Kegiatan budidaya rumput laut yang berkembang pesat yang ada disekitar lokasi
Rencana Pertambangan Eksplorasi Pasir Laut Di Perairan Laut Kecamatan Galesong
Utara Kabupaten Takalar, juga sangat berpotensi terhadap terjadinya dampak negatif
terhadap perubahan beberapa komponen dan paramater lingkungan. Sumber dampak
yang berasal dari aktivitas usaha budidaya rumput laut tersebut adalah penggunaan
input yang relatif besar yang berpotensi menghasilkan limbah seperti proses
pengapuran, dan penggunaan pakan dan limbah dari rumput laut. Limbah dari proses
proses budidaya akan terakumulasi dan mengakibatkan terganggunya keberlangsungan
ekosistem biota perairan.

b. Kegiatan Pariwisata dan Permukiman

Seiring dengan pertumbuhan kepadatan penduduk yang semakin pesat di


Kabupaten Takalar memicu terjadinya pertumbuhan di sektor properti dan pariwisata
semakin pesat. Di sekitar lokasi mulai tumbuh berbagai jenis investasi dibidang proverti
oleh Developer dan tempat-tempat objek wisata pantai bahari. Sehingga pertumbuhan
perumahan dan permukiman disekitar Rencana Pertambangan Eksplorasi Pasir Laut Di
Perairan Laut Kecamatan Galesong Utara Kabupaten Takalar, mulai semakin padat.
Aktivitas permukiman ini akan berponesi mengakibatkan terjadinya perubahan
komponen dan parameter lingkungan. Dampak yang paling signifikan terhadap
perubahan beberapa parameter lingkungan adalah berasal dari limbah rumah tangga.

c.
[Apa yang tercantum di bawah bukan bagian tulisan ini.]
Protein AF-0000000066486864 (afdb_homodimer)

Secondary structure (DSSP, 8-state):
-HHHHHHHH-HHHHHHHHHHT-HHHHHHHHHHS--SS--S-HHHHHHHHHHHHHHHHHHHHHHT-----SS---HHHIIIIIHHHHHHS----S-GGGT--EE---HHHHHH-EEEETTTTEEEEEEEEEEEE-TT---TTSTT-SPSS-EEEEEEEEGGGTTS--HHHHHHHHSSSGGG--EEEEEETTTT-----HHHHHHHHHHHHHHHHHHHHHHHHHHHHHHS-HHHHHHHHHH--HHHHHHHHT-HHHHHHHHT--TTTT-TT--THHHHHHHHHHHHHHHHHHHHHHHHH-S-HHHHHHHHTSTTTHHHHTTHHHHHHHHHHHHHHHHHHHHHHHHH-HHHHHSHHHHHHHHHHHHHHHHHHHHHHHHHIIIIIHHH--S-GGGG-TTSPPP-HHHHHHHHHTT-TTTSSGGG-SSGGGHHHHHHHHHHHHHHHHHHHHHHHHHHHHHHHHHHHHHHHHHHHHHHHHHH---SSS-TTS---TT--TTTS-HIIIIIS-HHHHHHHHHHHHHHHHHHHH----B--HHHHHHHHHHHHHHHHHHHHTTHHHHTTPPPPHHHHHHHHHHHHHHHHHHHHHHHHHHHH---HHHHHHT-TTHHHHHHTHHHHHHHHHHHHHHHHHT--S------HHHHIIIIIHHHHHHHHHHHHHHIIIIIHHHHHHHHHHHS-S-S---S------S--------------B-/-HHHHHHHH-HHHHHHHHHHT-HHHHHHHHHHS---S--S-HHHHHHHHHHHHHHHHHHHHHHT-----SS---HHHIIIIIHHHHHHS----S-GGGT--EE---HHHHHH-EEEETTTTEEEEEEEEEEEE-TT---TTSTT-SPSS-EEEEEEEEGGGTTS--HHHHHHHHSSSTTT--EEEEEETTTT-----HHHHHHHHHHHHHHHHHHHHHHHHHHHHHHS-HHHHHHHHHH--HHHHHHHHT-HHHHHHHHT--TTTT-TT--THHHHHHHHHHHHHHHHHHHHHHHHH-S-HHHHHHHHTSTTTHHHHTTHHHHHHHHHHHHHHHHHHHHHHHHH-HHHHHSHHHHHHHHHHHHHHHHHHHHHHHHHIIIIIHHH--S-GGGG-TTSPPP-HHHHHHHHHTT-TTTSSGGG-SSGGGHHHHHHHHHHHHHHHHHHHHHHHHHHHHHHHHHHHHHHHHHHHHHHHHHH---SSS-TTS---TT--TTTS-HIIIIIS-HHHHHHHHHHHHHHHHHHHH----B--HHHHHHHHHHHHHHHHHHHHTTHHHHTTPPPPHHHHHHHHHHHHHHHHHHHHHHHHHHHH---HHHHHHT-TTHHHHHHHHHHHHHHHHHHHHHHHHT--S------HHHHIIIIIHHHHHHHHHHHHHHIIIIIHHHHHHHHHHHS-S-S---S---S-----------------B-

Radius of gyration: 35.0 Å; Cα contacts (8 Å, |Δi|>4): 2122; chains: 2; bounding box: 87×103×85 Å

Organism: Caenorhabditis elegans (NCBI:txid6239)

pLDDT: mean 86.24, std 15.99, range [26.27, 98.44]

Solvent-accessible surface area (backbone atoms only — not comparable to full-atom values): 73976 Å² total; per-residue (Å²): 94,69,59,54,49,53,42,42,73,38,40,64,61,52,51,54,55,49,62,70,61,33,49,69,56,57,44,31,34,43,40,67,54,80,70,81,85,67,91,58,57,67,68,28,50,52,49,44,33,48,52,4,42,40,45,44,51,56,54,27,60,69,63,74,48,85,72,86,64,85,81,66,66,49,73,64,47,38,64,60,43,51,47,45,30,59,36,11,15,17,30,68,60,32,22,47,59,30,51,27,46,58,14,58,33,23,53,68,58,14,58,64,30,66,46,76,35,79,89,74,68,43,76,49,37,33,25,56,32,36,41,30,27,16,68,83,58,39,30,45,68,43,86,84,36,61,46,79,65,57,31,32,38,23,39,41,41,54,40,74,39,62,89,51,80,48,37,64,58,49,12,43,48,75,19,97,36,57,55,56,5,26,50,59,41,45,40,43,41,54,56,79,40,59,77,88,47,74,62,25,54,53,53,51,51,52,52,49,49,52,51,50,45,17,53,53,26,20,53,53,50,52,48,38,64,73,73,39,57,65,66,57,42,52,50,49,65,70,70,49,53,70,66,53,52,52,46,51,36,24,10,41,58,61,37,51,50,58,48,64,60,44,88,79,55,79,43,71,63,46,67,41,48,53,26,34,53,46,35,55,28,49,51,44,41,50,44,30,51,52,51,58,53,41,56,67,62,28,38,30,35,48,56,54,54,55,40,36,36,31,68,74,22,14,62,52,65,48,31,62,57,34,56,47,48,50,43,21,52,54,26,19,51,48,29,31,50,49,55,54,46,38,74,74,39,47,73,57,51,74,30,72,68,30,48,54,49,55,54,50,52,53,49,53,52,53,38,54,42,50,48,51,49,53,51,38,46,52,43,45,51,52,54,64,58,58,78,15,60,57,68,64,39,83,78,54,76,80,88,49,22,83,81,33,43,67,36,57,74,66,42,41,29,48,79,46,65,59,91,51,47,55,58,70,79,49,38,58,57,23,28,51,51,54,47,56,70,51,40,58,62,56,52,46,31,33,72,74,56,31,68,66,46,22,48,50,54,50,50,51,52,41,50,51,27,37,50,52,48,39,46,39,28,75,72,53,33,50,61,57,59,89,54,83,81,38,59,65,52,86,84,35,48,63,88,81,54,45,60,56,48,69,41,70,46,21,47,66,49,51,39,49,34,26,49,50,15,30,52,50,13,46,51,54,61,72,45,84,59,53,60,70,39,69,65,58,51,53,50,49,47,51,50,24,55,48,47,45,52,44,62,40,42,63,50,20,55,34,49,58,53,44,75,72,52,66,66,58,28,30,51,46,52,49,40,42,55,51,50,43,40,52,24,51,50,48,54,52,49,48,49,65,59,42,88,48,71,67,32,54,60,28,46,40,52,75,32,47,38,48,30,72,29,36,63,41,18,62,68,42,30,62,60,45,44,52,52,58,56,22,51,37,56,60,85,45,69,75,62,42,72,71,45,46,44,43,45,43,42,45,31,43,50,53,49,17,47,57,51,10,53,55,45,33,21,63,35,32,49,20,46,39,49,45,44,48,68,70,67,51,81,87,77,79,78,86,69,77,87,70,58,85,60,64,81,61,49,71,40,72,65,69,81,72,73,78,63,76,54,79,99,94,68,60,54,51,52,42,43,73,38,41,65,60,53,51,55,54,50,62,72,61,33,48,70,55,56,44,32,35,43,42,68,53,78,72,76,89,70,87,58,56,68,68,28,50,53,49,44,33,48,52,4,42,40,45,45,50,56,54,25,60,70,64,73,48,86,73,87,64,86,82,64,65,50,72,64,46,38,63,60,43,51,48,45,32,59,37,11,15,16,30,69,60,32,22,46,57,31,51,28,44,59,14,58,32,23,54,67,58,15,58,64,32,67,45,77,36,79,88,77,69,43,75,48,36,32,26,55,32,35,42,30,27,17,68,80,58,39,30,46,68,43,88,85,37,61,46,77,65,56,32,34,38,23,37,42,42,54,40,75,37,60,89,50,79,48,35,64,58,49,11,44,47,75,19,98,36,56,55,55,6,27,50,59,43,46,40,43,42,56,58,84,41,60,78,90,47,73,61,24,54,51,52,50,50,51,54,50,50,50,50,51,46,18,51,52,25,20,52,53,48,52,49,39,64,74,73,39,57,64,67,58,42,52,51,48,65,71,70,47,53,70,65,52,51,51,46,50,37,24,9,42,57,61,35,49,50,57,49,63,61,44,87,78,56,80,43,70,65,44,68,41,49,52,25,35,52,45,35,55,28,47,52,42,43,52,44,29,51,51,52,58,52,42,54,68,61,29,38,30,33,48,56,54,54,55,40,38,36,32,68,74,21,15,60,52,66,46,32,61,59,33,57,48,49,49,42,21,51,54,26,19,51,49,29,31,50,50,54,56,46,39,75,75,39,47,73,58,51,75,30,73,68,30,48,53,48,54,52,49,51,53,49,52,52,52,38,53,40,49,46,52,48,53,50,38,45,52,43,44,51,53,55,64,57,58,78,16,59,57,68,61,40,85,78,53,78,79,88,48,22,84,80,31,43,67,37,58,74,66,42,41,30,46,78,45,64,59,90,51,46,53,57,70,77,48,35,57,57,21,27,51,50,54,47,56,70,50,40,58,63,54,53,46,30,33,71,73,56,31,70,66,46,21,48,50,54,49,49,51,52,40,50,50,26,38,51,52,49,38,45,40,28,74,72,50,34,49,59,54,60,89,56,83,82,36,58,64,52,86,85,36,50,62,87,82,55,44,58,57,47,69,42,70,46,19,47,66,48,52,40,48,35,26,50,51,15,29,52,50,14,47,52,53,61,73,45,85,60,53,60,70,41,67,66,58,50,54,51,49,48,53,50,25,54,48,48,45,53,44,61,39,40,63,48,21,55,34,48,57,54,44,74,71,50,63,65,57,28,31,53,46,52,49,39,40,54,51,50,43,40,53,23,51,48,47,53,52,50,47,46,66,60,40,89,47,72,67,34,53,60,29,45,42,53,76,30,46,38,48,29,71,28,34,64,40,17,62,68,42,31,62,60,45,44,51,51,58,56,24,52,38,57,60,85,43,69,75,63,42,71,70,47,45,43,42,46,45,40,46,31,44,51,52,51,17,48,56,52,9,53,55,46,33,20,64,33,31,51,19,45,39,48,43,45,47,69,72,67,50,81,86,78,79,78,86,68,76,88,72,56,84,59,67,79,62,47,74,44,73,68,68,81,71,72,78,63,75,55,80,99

Aktivitas Dermaga

Secara potensial dampak yang sinergik dengan potensi dampak yang akan
ditimbulkan adalah pencemaran terhadap kualitas permukaan (air laut) Pantai Galesong
Utara akibat oil sludge dari perahu-perahu nelayan yang bersandar di dermaga. Selain
itu, dampak secara akumulatif adalah pencemaran terhadap kualitas udara yakni
peningkatan emisi gas buang (CO, SOx, Nox) dan partikulat debu.